__Work to complete__
Your task is to copy the stretch of lines in the records below that begins with the line containing "ATOM 79 N N" and ends with the line containing "ATOM 131 N N", exactly as written, with nothing added.

__Provided material__
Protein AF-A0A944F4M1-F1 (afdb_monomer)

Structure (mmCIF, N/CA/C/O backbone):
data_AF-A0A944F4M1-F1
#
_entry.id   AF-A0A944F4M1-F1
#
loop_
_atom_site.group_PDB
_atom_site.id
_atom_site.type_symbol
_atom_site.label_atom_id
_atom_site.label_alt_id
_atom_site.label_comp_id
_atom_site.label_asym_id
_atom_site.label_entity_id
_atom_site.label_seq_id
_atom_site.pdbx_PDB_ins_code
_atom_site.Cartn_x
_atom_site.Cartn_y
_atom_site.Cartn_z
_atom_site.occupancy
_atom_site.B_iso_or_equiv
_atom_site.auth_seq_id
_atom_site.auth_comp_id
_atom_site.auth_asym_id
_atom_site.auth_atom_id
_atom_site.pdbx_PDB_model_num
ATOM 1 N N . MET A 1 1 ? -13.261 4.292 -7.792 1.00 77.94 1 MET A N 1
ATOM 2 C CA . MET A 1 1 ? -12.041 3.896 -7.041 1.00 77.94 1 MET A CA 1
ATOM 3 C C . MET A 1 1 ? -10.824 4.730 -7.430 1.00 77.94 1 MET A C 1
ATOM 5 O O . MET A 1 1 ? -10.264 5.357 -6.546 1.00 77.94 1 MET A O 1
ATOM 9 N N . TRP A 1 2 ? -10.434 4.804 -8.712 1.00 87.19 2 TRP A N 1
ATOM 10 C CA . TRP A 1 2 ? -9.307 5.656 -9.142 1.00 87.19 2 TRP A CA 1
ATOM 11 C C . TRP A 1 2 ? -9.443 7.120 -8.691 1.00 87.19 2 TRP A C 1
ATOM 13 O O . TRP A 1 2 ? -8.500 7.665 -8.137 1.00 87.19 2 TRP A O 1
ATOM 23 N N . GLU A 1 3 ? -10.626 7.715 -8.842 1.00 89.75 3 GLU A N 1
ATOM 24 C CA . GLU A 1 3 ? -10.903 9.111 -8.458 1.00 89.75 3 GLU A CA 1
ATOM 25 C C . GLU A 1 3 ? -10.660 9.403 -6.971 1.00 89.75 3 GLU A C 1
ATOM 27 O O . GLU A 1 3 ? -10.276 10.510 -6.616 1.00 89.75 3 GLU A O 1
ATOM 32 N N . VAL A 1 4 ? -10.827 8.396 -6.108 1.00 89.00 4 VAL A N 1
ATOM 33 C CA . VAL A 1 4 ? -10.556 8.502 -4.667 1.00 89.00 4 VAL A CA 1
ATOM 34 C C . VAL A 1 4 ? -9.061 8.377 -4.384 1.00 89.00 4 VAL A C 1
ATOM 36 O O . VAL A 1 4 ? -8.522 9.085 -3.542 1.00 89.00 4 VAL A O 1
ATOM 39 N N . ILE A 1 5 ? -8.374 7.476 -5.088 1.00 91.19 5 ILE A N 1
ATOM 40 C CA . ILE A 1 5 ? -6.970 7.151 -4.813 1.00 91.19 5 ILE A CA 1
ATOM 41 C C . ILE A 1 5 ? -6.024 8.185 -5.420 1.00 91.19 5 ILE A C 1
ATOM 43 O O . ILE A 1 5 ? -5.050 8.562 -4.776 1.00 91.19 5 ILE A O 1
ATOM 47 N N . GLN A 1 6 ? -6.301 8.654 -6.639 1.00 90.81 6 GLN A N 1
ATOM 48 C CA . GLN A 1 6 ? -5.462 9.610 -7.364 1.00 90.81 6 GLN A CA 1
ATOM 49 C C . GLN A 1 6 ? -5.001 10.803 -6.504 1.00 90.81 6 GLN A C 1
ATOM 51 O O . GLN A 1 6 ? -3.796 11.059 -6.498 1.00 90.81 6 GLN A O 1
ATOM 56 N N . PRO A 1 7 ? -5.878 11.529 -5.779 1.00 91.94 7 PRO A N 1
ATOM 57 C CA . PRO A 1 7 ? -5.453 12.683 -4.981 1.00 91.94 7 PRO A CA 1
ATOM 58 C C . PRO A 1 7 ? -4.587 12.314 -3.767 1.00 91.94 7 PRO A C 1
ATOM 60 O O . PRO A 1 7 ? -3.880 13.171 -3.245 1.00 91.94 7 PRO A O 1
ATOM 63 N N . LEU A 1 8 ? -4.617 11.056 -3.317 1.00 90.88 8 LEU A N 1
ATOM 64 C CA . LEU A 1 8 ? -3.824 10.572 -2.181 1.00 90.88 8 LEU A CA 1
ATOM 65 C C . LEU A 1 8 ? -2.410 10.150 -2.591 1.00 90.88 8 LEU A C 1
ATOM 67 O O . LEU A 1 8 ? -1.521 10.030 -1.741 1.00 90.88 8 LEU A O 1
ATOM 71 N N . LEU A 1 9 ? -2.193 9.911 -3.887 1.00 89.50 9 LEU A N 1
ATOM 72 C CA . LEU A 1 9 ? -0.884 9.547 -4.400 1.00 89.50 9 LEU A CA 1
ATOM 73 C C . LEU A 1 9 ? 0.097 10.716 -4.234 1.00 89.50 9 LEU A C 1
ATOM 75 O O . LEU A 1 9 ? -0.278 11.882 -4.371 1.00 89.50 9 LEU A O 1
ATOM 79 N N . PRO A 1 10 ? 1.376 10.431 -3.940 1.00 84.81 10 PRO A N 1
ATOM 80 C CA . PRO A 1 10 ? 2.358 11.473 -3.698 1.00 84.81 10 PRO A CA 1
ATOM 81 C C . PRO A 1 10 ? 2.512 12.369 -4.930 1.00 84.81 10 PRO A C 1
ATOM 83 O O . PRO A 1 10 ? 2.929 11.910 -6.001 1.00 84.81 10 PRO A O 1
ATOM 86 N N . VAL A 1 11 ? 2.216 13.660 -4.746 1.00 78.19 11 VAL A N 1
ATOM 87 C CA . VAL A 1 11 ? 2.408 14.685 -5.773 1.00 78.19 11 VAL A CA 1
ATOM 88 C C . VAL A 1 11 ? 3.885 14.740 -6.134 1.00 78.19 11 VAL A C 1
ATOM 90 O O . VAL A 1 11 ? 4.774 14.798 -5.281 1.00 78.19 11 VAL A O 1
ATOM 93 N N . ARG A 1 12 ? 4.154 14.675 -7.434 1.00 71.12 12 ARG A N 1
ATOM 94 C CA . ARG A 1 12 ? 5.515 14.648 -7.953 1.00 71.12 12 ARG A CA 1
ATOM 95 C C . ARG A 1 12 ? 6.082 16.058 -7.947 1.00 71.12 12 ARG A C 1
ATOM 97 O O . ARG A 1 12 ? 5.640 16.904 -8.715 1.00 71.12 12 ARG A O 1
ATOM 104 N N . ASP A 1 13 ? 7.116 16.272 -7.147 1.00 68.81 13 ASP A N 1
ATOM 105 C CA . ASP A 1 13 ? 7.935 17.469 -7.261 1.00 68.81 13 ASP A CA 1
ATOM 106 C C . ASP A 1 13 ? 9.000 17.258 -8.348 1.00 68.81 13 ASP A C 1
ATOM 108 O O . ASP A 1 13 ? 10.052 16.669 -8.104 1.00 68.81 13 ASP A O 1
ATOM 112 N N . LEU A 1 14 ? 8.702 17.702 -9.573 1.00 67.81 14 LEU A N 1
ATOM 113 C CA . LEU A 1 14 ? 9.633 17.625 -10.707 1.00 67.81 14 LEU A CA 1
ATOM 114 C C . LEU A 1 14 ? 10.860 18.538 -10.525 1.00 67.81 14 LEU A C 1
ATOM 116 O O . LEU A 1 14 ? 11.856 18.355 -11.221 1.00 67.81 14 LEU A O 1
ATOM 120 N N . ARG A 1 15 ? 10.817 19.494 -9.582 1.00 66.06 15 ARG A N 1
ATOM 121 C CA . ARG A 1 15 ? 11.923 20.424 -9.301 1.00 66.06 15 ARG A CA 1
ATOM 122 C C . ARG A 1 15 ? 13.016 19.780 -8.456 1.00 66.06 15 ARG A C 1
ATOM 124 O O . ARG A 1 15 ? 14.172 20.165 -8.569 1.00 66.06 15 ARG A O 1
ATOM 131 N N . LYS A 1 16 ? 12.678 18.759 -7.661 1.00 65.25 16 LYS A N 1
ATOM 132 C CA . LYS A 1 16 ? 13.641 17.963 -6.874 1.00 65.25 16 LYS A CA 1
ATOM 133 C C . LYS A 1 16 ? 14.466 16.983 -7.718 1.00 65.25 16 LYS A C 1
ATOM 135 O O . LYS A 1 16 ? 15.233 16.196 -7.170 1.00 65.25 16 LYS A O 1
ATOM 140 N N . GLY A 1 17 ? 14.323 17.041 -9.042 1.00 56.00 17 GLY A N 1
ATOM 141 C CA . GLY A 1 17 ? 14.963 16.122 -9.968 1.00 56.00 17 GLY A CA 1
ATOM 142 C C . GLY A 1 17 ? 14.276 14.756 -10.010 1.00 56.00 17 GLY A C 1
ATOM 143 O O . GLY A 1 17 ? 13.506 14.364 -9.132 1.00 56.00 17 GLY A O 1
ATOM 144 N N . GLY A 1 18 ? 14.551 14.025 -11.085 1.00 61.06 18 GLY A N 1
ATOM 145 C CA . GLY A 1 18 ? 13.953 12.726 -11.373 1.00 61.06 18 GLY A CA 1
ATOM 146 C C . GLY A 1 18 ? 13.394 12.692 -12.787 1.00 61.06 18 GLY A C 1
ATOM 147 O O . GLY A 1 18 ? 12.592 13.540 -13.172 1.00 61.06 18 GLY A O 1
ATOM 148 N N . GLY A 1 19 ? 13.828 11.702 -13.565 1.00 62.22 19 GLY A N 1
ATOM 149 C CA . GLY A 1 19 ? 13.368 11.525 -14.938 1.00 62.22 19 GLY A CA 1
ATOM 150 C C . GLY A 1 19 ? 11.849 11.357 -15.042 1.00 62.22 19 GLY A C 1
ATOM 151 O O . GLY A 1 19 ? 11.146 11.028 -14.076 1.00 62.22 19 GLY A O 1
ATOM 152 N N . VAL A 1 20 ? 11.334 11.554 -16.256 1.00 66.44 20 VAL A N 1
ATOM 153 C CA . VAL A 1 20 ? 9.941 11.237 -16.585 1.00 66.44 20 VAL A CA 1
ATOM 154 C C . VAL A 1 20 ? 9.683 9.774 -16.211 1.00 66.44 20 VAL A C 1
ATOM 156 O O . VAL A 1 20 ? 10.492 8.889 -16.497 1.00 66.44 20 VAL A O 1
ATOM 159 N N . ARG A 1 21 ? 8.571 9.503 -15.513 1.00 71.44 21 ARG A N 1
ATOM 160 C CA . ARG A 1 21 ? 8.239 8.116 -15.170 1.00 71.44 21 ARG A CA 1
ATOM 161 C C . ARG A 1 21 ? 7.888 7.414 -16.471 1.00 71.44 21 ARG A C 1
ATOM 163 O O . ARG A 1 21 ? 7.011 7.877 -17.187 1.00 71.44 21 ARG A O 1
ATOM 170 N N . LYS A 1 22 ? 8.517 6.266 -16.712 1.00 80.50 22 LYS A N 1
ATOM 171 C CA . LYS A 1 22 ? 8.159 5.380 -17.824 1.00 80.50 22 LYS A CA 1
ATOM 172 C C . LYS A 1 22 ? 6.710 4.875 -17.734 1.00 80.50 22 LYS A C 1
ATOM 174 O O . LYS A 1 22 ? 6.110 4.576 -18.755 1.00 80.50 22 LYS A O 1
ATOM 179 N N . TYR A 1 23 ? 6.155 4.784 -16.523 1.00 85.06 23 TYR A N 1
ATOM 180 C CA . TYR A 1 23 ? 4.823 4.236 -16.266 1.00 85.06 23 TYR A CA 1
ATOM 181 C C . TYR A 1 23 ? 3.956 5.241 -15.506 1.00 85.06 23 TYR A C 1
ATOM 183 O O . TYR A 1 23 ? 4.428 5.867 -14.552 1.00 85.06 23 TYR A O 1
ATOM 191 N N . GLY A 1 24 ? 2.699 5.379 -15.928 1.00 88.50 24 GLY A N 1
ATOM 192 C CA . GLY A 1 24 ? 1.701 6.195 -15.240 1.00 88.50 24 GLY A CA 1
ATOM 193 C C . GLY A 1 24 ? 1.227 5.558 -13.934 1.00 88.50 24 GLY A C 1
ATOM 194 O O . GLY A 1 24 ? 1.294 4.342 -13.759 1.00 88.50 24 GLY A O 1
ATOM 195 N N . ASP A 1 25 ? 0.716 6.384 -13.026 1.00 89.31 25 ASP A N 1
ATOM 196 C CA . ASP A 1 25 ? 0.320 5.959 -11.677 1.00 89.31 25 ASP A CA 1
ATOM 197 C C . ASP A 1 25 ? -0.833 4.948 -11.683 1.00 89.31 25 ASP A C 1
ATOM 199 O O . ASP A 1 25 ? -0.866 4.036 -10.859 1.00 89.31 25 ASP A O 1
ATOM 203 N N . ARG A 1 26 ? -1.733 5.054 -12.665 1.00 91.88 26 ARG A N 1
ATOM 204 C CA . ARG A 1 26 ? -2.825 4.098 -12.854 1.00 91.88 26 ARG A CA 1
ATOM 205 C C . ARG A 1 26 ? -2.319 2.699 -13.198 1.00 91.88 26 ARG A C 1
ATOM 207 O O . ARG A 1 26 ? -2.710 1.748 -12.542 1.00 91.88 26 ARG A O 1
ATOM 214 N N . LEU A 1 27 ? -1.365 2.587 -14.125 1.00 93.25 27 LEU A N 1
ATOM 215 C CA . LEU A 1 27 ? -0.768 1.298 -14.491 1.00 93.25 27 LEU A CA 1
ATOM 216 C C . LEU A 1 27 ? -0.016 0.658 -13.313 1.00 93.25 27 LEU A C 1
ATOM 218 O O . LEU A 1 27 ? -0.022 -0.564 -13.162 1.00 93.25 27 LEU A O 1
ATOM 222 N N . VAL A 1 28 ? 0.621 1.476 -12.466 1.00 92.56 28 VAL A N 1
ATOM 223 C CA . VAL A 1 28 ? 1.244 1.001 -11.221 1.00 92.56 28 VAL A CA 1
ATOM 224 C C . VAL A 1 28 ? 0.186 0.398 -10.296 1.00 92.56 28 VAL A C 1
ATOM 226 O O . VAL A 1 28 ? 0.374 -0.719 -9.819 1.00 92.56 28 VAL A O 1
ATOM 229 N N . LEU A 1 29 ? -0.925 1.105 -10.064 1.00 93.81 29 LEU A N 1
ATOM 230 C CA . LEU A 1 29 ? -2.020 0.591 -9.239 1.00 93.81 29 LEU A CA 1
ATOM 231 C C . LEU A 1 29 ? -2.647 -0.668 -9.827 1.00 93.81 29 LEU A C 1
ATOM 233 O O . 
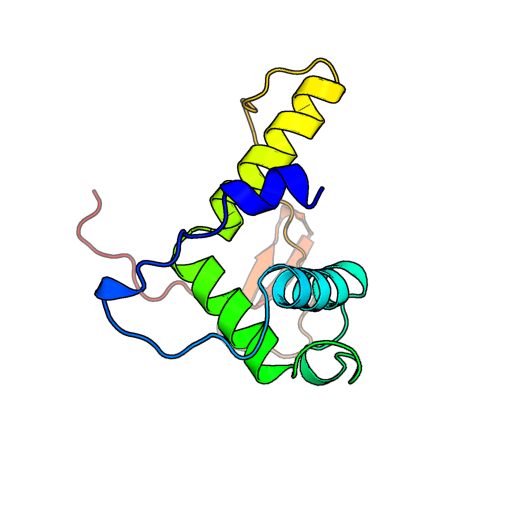LEU A 1 29 ? -2.814 -1.630 -9.090 1.00 93.81 29 LEU A O 1
ATOM 237 N N . ASP A 1 30 ? -2.941 -0.692 -11.126 1.00 95.25 30 ASP A N 1
ATOM 238 C CA . ASP A 1 30 ? -3.543 -1.851 -11.792 1.00 95.25 30 ASP A CA 1
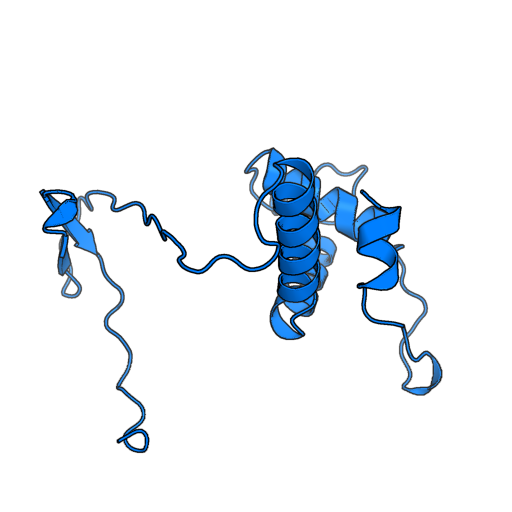
ATOM 239 C C . ASP A 1 30 ? -2.645 -3.089 -11.636 1.00 95.25 30 ASP A C 1
ATOM 241 O O . ASP A 1 30 ? -3.115 -4.168 -11.274 1.00 95.25 30 ASP A O 1
ATOM 245 N N . SER A 1 31 ? -1.327 -2.909 -11.786 1.00 95.75 31 SER A N 1
ATOM 246 C CA . SER A 1 31 ? -0.332 -3.968 -11.572 1.00 95.75 31 SER A CA 1
ATOM 247 C C . SER A 1 31 ? -0.315 -4.475 -10.127 1.00 95.75 31 SER A C 1
ATOM 249 O O . SER A 1 31 ? -0.275 -5.679 -9.884 1.00 95.75 31 SER A O 1
ATOM 251 N N . VAL A 1 32 ? -0.359 -3.568 -9.146 1.00 94.81 32 VAL A N 1
ATOM 252 C CA . VAL A 1 32 ? -0.382 -3.937 -7.723 1.00 94.81 32 VAL A CA 1
ATOM 253 C C . VAL A 1 32 ? -1.700 -4.616 -7.351 1.00 94.81 32 VAL A C 1
ATOM 255 O O . VAL A 1 32 ? -1.692 -5.651 -6.686 1.00 94.81 32 VAL A O 1
ATOM 258 N N . PHE A 1 33 ? -2.834 -4.076 -7.794 1.00 94.50 33 PHE A N 1
ATOM 259 C CA . PHE A 1 33 ? -4.151 -4.637 -7.517 1.00 94.50 33 PHE A CA 1
ATOM 260 C C . PHE A 1 33 ? -4.347 -5.997 -8.161 1.00 94.50 33 PHE A C 1
ATOM 262 O O . PHE A 1 33 ? -4.979 -6.849 -7.543 1.00 94.50 33 PHE A O 1
ATOM 269 N N . TYR A 1 34 ? -3.755 -6.246 -9.329 1.00 96.25 34 TYR A N 1
ATOM 270 C CA . TYR A 1 34 ? -3.742 -7.581 -9.908 1.00 96.25 34 TYR A CA 1
ATOM 271 C C . TYR A 1 34 ? -3.111 -8.599 -8.948 1.00 96.25 34 TYR A C 1
ATOM 273 O O . TYR A 1 34 ? -3.718 -9.632 -8.656 1.00 96.25 34 TYR A O 1
ATOM 281 N N . VAL A 1 35 ? -1.931 -8.294 -8.397 1.00 96.56 35 VAL A N 1
ATOM 282 C CA . VAL A 1 35 ? -1.243 -9.168 -7.429 1.00 96.56 35 VAL A CA 1
ATOM 283 C C . VAL A 1 35 ? -2.070 -9.336 -6.157 1.00 96.56 35 VAL A C 1
ATOM 285 O O . VAL A 1 35 ? -2.272 -10.458 -5.704 1.00 96.56 35 VAL A O 1
ATOM 288 N N . LEU A 1 36 ? -2.596 -8.242 -5.598 1.00 93.31 36 LEU A N 1
ATOM 289 C CA . LEU A 1 36 ? -3.387 -8.283 -4.363 1.00 93.31 36 LEU A CA 1
ATOM 290 C C . LEU A 1 36 ? -4.704 -9.052 -4.529 1.00 93.31 36 LEU A C 1
ATOM 292 O O . LEU A 1 36 ? -5.134 -9.737 -3.605 1.00 93.31 36 LEU A O 1
ATOM 296 N N . ARG A 1 37 ? -5.345 -8.954 -5.698 1.00 94.88 37 ARG A N 1
ATOM 297 C CA . ARG A 1 37 ? -6.615 -9.628 -5.984 1.00 94.88 37 ARG A CA 1
ATOM 298 C C . ARG A 1 37 ? -6.430 -11.107 -6.302 1.00 94.88 37 ARG A C 1
ATOM 300 O O . ARG A 1 37 ? -7.243 -11.914 -5.865 1.00 94.88 37 ARG A O 1
ATOM 307 N N . SER A 1 38 ? -5.411 -11.445 -7.090 1.00 95.62 38 SER A N 1
ATOM 308 C CA . SER A 1 38 ? -5.151 -12.824 -7.522 1.00 95.62 38 SER A CA 1
ATOM 309 C C . SER A 1 38 ? -4.362 -13.640 -6.498 1.00 95.62 38 SER A C 1
ATOM 311 O O . SER A 1 38 ? -4.423 -14.865 -6.522 1.00 95.62 38 SER A O 1
ATOM 313 N N . GLY A 1 39 ? -3.589 -12.982 -5.629 1.00 94.00 39 GLY A N 1
ATOM 314 C CA . GLY A 1 39 ? -2.632 -13.640 -4.743 1.00 94.00 39 GLY A CA 1
ATOM 315 C C . GLY A 1 39 ? -1.442 -14.263 -5.481 1.00 94.00 39 GLY A C 1
ATOM 316 O O . GLY A 1 39 ? -0.715 -15.066 -4.896 1.00 94.00 39 GLY A O 1
ATOM 317 N N . CYS A 1 40 ? -1.232 -13.939 -6.764 1.00 94.44 40 CYS A N 1
ATOM 318 C CA . CYS A 1 40 ? -0.132 -14.507 -7.532 1.00 94.44 40 CYS A CA 1
ATOM 319 C C . CYS A 1 40 ? 1.227 -14.000 -7.028 1.00 94.44 40 CYS A C 1
ATOM 321 O O . CYS A 1 40 ? 1.355 -12.925 -6.441 1.00 94.44 40 CYS A O 1
ATOM 323 N N . GLN A 1 41 ? 2.293 -14.750 -7.303 1.00 96.19 41 GLN A N 1
ATOM 324 C CA . GLN A 1 41 ? 3.645 -14.250 -7.058 1.00 96.19 41 GLN A CA 1
ATOM 325 C C . GLN A 1 41 ? 3.929 -13.049 -7.969 1.00 96.19 41 GLN A C 1
ATOM 327 O O . GLN A 1 41 ? 3.500 -13.036 -9.120 1.00 96.19 41 GLN A O 1
ATOM 332 N N . TRP A 1 42 ? 4.726 -12.080 -7.508 1.00 95.56 42 TRP A N 1
ATOM 333 C CA . TRP A 1 42 ? 5.095 -10.905 -8.314 1.00 95.56 42 TRP A CA 1
ATOM 334 C C . TRP A 1 42 ? 5.652 -11.278 -9.694 1.00 95.56 42 TRP A C 1
ATOM 336 O O . TRP A 1 42 ? 5.274 -10.679 -10.690 1.00 95.56 42 TRP A O 1
ATOM 346 N N . ARG A 1 43 ? 6.495 -12.314 -9.778 1.00 96.06 43 ARG A N 1
ATOM 347 C CA . ARG A 1 43 ? 7.088 -12.787 -11.045 1.00 96.06 43 ARG A CA 1
ATOM 348 C C . ARG A 1 43 ? 6.075 -13.360 -12.044 1.00 96.06 43 ARG A C 1
ATOM 350 O O . ARG A 1 43 ? 6.415 -13.500 -13.211 1.00 96.06 43 ARG A O 1
ATOM 357 N N . MET A 1 44 ? 4.866 -13.678 -11.585 1.00 95.88 44 MET A N 1
ATOM 358 C CA . MET A 1 44 ? 3.760 -14.177 -12.407 1.00 95.88 44 MET A CA 1
ATOM 359 C C . MET A 1 44 ? 2.859 -13.053 -12.924 1.00 95.88 44 MET A C 1
ATOM 361 O O . MET A 1 44 ? 1.830 -13.336 -13.533 1.00 95.88 44 MET A O 1
ATOM 365 N N . LEU A 1 45 ? 3.214 -11.791 -12.668 1.00 96.19 45 LEU A N 1
ATOM 366 C CA . LEU A 1 45 ? 2.470 -10.655 -13.186 1.00 96.19 45 LEU A CA 1
ATOM 367 C C . LEU A 1 45 ? 2.417 -10.722 -14.730 1.00 96.19 45 LEU A C 1
ATOM 369 O O . LEU A 1 45 ? 3.467 -10.893 -15.362 1.00 96.19 45 LEU A O 1
ATOM 373 N N . PRO A 1 46 ? 1.223 -10.604 -15.336 1.00 95.06 46 PRO A N 1
ATOM 374 C CA . PRO A 1 46 ? 1.054 -10.566 -16.783 1.00 95.06 46 PRO A CA 1
ATOM 375 C C . PRO A 1 46 ? 1.903 -9.485 -17.474 1.00 95.06 46 PRO A C 1
ATOM 377 O O . PRO A 1 46 ? 2.223 -8.451 -16.888 1.00 95.06 46 PRO A O 1
ATOM 380 N N . ARG A 1 47 ? 2.297 -9.733 -18.731 1.00 91.44 47 ARG A N 1
ATOM 381 C CA . ARG A 1 47 ? 3.226 -8.866 -19.492 1.00 91.44 47 ARG A CA 1
ATOM 382 C C . ARG A 1 47 ? 2.578 -7.602 -20.069 1.00 91.44 47 ARG A C 1
ATOM 384 O O . ARG A 1 47 ? 3.299 -6.702 -20.485 1.00 91.44 47 ARG A O 1
ATOM 391 N N . ASP A 1 48 ? 1.254 -7.573 -20.141 1.00 93.69 48 ASP A N 1
ATOM 392 C CA . ASP A 1 48 ? 0.424 -6.414 -20.492 1.00 93.69 48 ASP A CA 1
ATOM 393 C C . ASP A 1 48 ? 0.375 -5.370 -19.365 1.00 93.69 48 ASP A C 1
ATOM 395 O O . ASP A 1 48 ? 0.138 -4.188 -19.616 1.00 93.69 48 ASP A O 1
ATOM 399 N N . LEU A 1 49 ? 0.660 -5.791 -18.131 1.00 94.56 49 LEU A N 1
ATOM 400 C CA . LEU A 1 49 ? 0.863 -4.911 -16.987 1.00 94.56 49 LEU A CA 1
ATOM 401 C C . LEU A 1 49 ? 2.325 -4.454 -16.895 1.00 94.56 49 LEU A C 1
ATOM 403 O O . LEU A 1 49 ? 3.178 -4.778 -17.725 1.00 94.56 49 LEU A O 1
ATOM 407 N N . MET A 1 50 ? 2.640 -3.637 -15.887 1.00 93.94 50 MET A N 1
ATOM 408 C CA . MET A 1 50 ? 4.012 -3.169 -15.726 1.00 93.94 50 MET A CA 1
ATOM 409 C C . MET A 1 50 ? 4.946 -4.344 -15.366 1.00 93.94 50 MET A C 1
ATOM 411 O O . MET A 1 50 ? 4.518 -5.283 -14.701 1.00 93.94 50 MET A O 1
ATOM 415 N N . PRO A 1 51 ? 6.245 -4.282 -15.711 1.00 94.81 51 PRO A N 1
ATOM 416 C CA . PRO A 1 51 ? 7.211 -5.287 -15.278 1.00 94.81 51 PRO A CA 1
ATOM 417 C C . PRO A 1 51 ? 7.192 -5.502 -13.760 1.00 94.81 51 PRO A C 1
ATOM 419 O O . PRO A 1 51 ? 7.132 -4.541 -12.985 1.00 94.81 51 PRO A O 1
ATOM 422 N N . TRP A 1 52 ? 7.253 -6.766 -13.334 1.00 95.06 52 TRP A N 1
ATOM 423 C CA . TRP A 1 52 ? 7.072 -7.149 -11.931 1.00 95.06 52 TRP A CA 1
ATOM 424 C C . TRP A 1 52 ? 8.034 -6.440 -10.969 1.00 95.06 52 TRP A C 1
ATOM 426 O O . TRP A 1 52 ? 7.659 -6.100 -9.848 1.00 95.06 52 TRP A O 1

__Output below__
ATOM 79 N N . PRO A 1 10 ? 1.376 10.431 -3.940 1.00 84.81 10 PRO A N 1
ATOM 80 C CA . PRO A 1 10 ? 2.358 11.473 -3.698 1.00 84.81 10 PRO A CA 1
ATOM 81 C C . PRO A 1 10 ? 2.512 12.369 -4.930 1.00 84.81 10 PRO A C 1
ATOM 83 O O . PRO A 1 10 ? 2.929 11.910 -6.001 1.00 84.81 10 PRO A O 1
ATOM 86 N N . VAL A 1 11 ? 2.216 13.660 -4.746 1.00 78.19 11 VAL A N 1
ATOM 87 C CA . VAL A 1 11 ? 2.408 14.685 -5.773 1.00 78.19 11 VAL A CA 1
ATOM 88 C C . VAL A 1 11 ? 3.885 14.740 -6.134 1.00 78.19 11 VAL A C 1
ATOM 90 O O . VAL A 1 11 ? 4.774 14.798 -5.281 1.00 78.19 11 VAL A O 1
ATOM 93 N N . ARG A 1 12 ? 4.154 14.675 -7.434 1.00 71.12 12 ARG A N 1
ATOM 94 C CA . ARG A 1 12 ? 5.515 14.648 -7.953 1.00 71.12 12 ARG A CA 1
ATOM 95 C C . ARG A 1 12 ? 6.082 16.058 -7.947 1.00 71.12 12 ARG A C 1
ATOM 97 O O . ARG A 1 12 ? 5.640 16.904 -8.715 1.00 71.12 12 ARG A O 1
ATOM 104 N N . ASP A 1 13 ? 7.116 16.272 -7.147 1.00 68.81 13 ASP A N 1
ATOM 105 C CA . ASP A 1 13 ? 7.935 17.469 -7.261 1.00 68.81 13 ASP A CA 1
ATOM 106 C C . ASP A 1 13 ? 9.000 17.258 -8.348 1.00 68.81 13 ASP A C 1
ATOM 108 O O . ASP A 1 13 ? 10.052 16.669 -8.104 1.00 68.81 13 ASP A O 1
ATOM 112 N N . LEU A 1 14 ? 8.702 17.702 -9.573 1.00 67.81 14 LEU A N 1
ATOM 113 C CA . LEU A 1 14 ? 9.633 17.625 -10.707 1.00 67.81 14 LEU A CA 1
ATOM 114 C C . LEU A 1 14 ? 10.860 18.538 -10.525 1.00 67.81 14 LEU A C 1
ATOM 116 O O . LEU A 1 14 ? 11.856 18.355 -11.221 1.00 67.81 14 LEU A O 1
ATOM 120 N N . ARG A 1 15 ? 10.817 19.494 -9.582 1.00 66.06 15 ARG A N 1
ATOM 121 C CA . ARG A 1 15 ? 11.923 20.424 -9.301 1.00 66.06 15 ARG A CA 1
ATOM 122 C C . ARG A 1 15 ? 13.016 19.780 -8.456 1.00 66.06 15 ARG A C 1
ATOM 124 O O . ARG A 1 15 ? 14.172 20.165 -8.569 1.00 66.06 15 ARG A O 1
ATOM 131 N N . LYS A 1 16 ? 12.678 18.759 -7.661 1.00 65.25 16 LYS A N 1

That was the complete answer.